#### [REQUIRED ACTION]
Every entry gets copied exactly. No images go into the copy.

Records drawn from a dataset
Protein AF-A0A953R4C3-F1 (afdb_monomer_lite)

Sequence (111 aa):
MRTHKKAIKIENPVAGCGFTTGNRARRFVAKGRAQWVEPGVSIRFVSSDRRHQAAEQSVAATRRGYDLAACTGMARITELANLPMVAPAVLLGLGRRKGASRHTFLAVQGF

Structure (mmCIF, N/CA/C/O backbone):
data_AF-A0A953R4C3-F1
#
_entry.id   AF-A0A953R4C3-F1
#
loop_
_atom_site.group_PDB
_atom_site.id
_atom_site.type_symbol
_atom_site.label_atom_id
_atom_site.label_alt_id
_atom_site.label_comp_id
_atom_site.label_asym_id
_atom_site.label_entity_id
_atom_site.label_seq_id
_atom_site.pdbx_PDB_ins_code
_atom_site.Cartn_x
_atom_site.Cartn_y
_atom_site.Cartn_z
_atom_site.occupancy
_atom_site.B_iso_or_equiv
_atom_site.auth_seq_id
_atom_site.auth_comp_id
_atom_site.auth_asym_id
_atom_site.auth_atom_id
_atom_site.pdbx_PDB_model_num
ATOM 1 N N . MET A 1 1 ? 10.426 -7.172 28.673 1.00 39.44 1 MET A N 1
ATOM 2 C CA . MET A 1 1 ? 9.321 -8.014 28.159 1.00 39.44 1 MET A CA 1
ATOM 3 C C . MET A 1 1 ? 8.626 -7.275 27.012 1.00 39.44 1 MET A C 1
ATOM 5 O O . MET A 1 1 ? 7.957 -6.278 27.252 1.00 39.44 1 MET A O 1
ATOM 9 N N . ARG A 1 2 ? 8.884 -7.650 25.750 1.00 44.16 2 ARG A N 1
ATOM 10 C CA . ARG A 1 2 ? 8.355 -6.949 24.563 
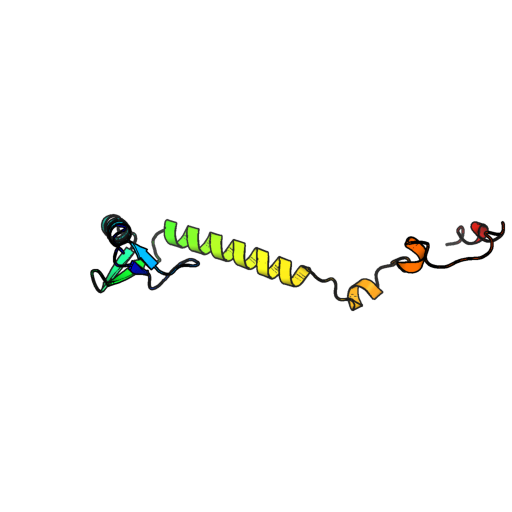1.00 44.16 2 ARG A CA 1
ATOM 11 C C . ARG A 1 2 ? 6.951 -7.488 24.280 1.00 44.16 2 ARG A C 1
ATOM 13 O O . ARG A 1 2 ? 6.805 -8.614 23.826 1.00 44.16 2 ARG A O 1
ATOM 20 N N . THR A 1 3 ? 5.918 -6.719 24.601 1.00 50.56 3 THR A N 1
ATOM 21 C CA . THR A 1 3 ? 4.523 -7.097 24.343 1.00 50.56 3 THR A CA 1
ATOM 22 C C . THR A 1 3 ? 4.299 -7.265 22.838 1.00 50.56 3 THR A C 1
ATOM 24 O O . THR A 1 3 ? 4.447 -6.309 22.071 1.00 50.56 3 THR A O 1
ATOM 27 N N . HIS A 1 4 ? 3.939 -8.478 22.405 1.00 56.78 4 HIS A N 1
ATOM 28 C CA . HIS A 1 4 ? 3.477 -8.737 21.042 1.00 56.78 4 HIS A CA 1
ATOM 29 C C . HIS A 1 4 ? 2.151 -7.999 20.836 1.00 56.78 4 HIS A C 1
ATOM 31 O O . HIS A 1 4 ? 1.082 -8.455 21.237 1.00 56.78 4 HIS A O 1
ATOM 37 N N . LYS A 1 5 ? 2.220 -6.791 20.270 1.00 66.50 5 LYS A N 1
ATOM 38 C CA . LYS A 1 5 ? 1.027 -6.011 19.927 1.00 66.50 5 LYS A CA 1
ATOM 39 C C . LYS A 1 5 ? 0.276 -6.749 18.821 1.00 66.50 5 LYS A C 1
ATOM 41 O O . LYS A 1 5 ? 0.891 -7.083 17.810 1.00 66.50 5 LYS A O 1
ATOM 46 N N . LYS A 1 6 ? -1.037 -6.953 18.994 1.00 76.25 6 LYS A N 1
ATOM 47 C CA . LYS A 1 6 ? -1.907 -7.520 17.952 1.00 76.25 6 LYS A CA 1
ATOM 48 C C . LYS A 1 6 ? -1.708 -6.745 16.643 1.00 76.25 6 LYS A C 1
ATOM 50 O O . LYS A 1 6 ? -1.861 -5.517 16.609 1.00 76.25 6 LYS A O 1
ATOM 55 N N . ALA A 1 7 ? -1.298 -7.468 15.606 1.00 88.44 7 ALA A N 1
ATOM 56 C CA . ALA A 1 7 ? -1.159 -6.937 14.262 1.00 88.44 7 ALA A CA 1
ATOM 57 C C . ALA A 1 7 ? -2.547 -6.869 13.612 1.00 88.44 7 ALA A C 1
ATOM 59 O O . ALA A 1 7 ? -3.324 -7.812 13.703 1.00 88.44 7 ALA A O 1
ATOM 60 N N . ILE A 1 8 ? -2.848 -5.738 12.986 1.00 91.25 8 ILE A N 1
ATOM 61 C CA . ILE A 1 8 ? -4.070 -5.488 12.225 1.00 91.25 8 ILE A CA 1
ATOM 62 C C . ILE A 1 8 ? -3.771 -5.771 10.761 1.00 91.25 8 ILE A C 1
ATOM 64 O O . ILE A 1 8 ? -2.780 -5.254 10.237 1.00 91.25 8 ILE A O 1
ATOM 68 N N . LYS A 1 9 ? -4.621 -6.554 10.104 1.00 92.88 9 LYS A N 1
ATOM 69 C CA . LYS A 1 9 ? -4.497 -6.863 8.678 1.00 92.88 9 LYS A CA 1
ATOM 70 C C . LYS A 1 9 ? -4.910 -5.657 7.829 1.00 92.88 9 LYS A C 1
ATOM 72 O O . LYS A 1 9 ? -5.874 -4.966 8.141 1.00 92.88 9 LYS A O 1
ATOM 77 N N . ILE A 1 10 ? -4.180 -5.400 6.754 1.00 93.06 10 ILE A N 1
ATOM 78 C CA . ILE A 1 10 ? -4.536 -4.445 5.706 1.00 93.06 10 ILE A CA 1
ATOM 79 C C . ILE A 1 10 ? -5.031 -5.268 4.522 1.00 93.06 10 ILE A C 1
ATOM 81 O O . ILE A 1 10 ? -4.287 -6.099 4.008 1.00 93.06 10 ILE A O 1
ATOM 85 N N . GLU A 1 11 ? -6.275 -5.063 4.101 1.00 90.56 11 GLU A N 1
ATOM 86 C CA . GLU A 1 11 ? -6.863 -5.850 3.009 1.00 90.56 11 GLU A CA 1
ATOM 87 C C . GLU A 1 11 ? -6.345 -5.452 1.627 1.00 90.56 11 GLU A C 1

#### [WRITTEN SOLUTION]
Protein AF-A0A953R4C3-F1 (afdb_monomer_lite)

Sequence (111 aa):
MRTHKKAIKIENPVAGCGFTTGNRARRFVAKGRAQWVEPGVSIRFVSSDRRHQAAEQSVAATRRGYDLAACTGMARITELANLPMVAPAVLLGLGRRKGASRHTFLAVQGF

Structure (mmCIF, N/CA/C/O backbone):
data_AF-A0A953R4C3-F1
#
_entry.id   AF-A0A953R4C3-F1
#
loop_
_atom_site.group_PDB
_atom_site.id
_atom_site.type_symbol
_atom_site.label_atom_id
_atom_site.label_alt_id
_atom_site.label_comp_id
_atom_site.label_asym_id
_atom_site.label_entity_id
_atom_site.label_seq_id
_atom_site.pdbx_PDB_ins_code
_atom_site.Cartn_x
_atom_site.Cartn_y
_atom_site.Cartn_z
_atom_site.occupancy
_atom_site.B_iso_or_equiv
_atom_site.auth_seq_id
_atom_site.auth_comp_id
_atom_site.auth_asym_id
_atom_site.auth_atom_id
_atom_site.pdbx_PDB_model_num
ATOM 1 N N . MET A 1 1 ? 10.426 -7.172 28.673 1.00 39.44 1 MET A N 1
ATOM 2 C CA . MET A 1 1 ? 9.321 -8.014 28.159 1.00 39.44 1 MET A CA 1
ATOM 3 C C . MET A 1 1 ? 8.626 -7.275 27.012 1.00 39.44 1 MET A C 1
ATOM 5 O O . MET A 1 1 ? 7.957 -6.278 27.252 1.00 39.44 1 MET A O 1
ATOM 9 N N . ARG A 1 2 ? 8.884 -7.650 25.750 1.00 44.16 2 ARG A N 1
ATOM 10 C CA . ARG A 1 2 ? 8.355 -6.949 24.563 
1.00 44.16 2 ARG A CA 1
ATOM 11 C C . ARG A 1 2 ? 6.951 -7.488 24.280 1.00 44.16 2 ARG A C 1
ATOM 13 O O . ARG A 1 2 ? 6.805 -8.614 23.826 1.00 44.16 2 ARG A O 1
ATOM 20 N N . THR A 1 3 ? 5.918 -6.719 24.601 1.00 50.56 3 THR A N 1
ATOM 21 C CA . THR A 1 3 ? 4.523 -7.097 24.343 1.00 50.56 3 THR A CA 1
ATOM 22 C C . THR A 1 3 ? 4.299 -7.265 22.838 1.00 50.56 3 THR A C 1
ATOM 24 O O . THR A 1 3 ? 4.447 -6.309 22.071 1.00 50.56 3 THR A O 1
ATOM 27 N N . HIS A 1 4 ? 3.939 -8.478 22.405 1.00 56.78 4 HIS A N 1
ATOM 28 C CA . HIS A 1 4 ? 3.477 -8.737 21.042 1.00 56.78 4 HIS A CA 1
ATOM 29 C C . HIS A 1 4 ? 2.151 -7.999 20.836 1.00 56.78 4 HIS A C 1
ATOM 31 O O . HIS A 1 4 ? 1.082 -8.455 21.237 1.00 56.78 4 HIS A O 1
ATOM 37 N N . LYS A 1 5 ? 2.220 -6.791 20.270 1.00 66.50 5 LYS A N 1
ATOM 38 C CA . LYS A 1 5 ? 1.027 -6.011 19.927 1.00 66.50 5 LYS A CA 1
ATOM 39 C C . LYS A 1 5 ? 0.276 -6.749 18.821 1.00 66.50 5 LYS A C 1
ATOM 41 O O . LYS A 1 5 ? 0.891 -7.083 17.810 1.00 66.50 5 LYS A O 1
ATOM 46 N N . LYS A 1 6 ? -1.037 -6.953 18.994 1.00 76.25 6 LYS A N 1
ATOM 47 C CA . LYS A 1 6 ? -1.907 -7.520 17.952 1.00 76.25 6 LYS A CA 1
ATOM 48 C C . LYS A 1 6 ? -1.708 -6.745 16.643 1.00 76.25 6 LYS A C 1
ATOM 50 O O . LYS A 1 6 ? -1.861 -5.517 16.609 1.00 76.25 6 LYS A O 1
ATOM 55 N N . ALA A 1 7 ? -1.298 -7.468 15.606 1.00 88.44 7 ALA A N 1
ATOM 56 C CA . ALA A 1 7 ? -1.159 -6.937 14.262 1.00 88.44 7 ALA A CA 1
ATOM 57 C C . ALA A 1 7 ? -2.547 -6.869 13.612 1.00 88.44 7 ALA A C 1
ATOM 59 O O . ALA A 1 7 ? -3.324 -7.812 13.703 1.00 88.44 7 ALA A O 1
ATOM 60 N N . ILE A 1 8 ? -2.848 -5.738 12.986 1.00 91.25 8 ILE A N 1
ATOM 61 C CA . ILE A 1 8 ? -4.070 -5.488 12.225 1.00 91.25 8 ILE A CA 1
ATOM 62 C C . ILE A 1 8 ? -3.771 -5.771 10.761 1.00 91.25 8 ILE A C 1
ATOM 64 O O . ILE A 1 8 ? -2.780 -5.254 10.237 1.00 91.25 8 ILE A O 1
ATOM 68 N N . LYS A 1 9 ? -4.621 -6.554 10.104 1.00 92.88 9 LYS A N 1
ATOM 69 C CA . LYS A 1 9 ? -4.497 -6.863 8.678 1.00 92.88 9 LYS A CA 1
ATOM 70 C C . LYS A 1 9 ? -4.910 -5.657 7.829 1.00 92.88 9 LYS A C 1
ATOM 72 O O . LYS A 1 9 ? -5.874 -4.966 8.141 1.00 92.88 9 LYS A O 1
ATOM 77 N N . ILE A 1 10 ? -4.180 -5.400 6.754 1.00 93.06 10 ILE A N 1
ATOM 78 C CA . ILE A 1 10 ? -4.536 -4.445 5.706 1.00 93.06 10 ILE A CA 1
ATOM 79 C C . ILE A 1 10 ? -5.031 -5.268 4.522 1.00 93.06 10 ILE A C 1
ATOM 81 O O . ILE A 1 10 ? -4.287 -6.099 4.008 1.00 93.06 10 ILE A O 1
ATOM 85 N N . GLU A 1 11 ? -6.275 -5.063 4.101 1.00 90.56 11 GLU A N 1
ATOM 86 C CA . GLU A 1 11 ? -6.863 -5.850 3.009 1.00 90.56 11 GLU A CA 1
ATOM 87 C C . GLU A 1 11 ? -6.345 -5.452 1.627 1.00 90.56 11 GLU A C 1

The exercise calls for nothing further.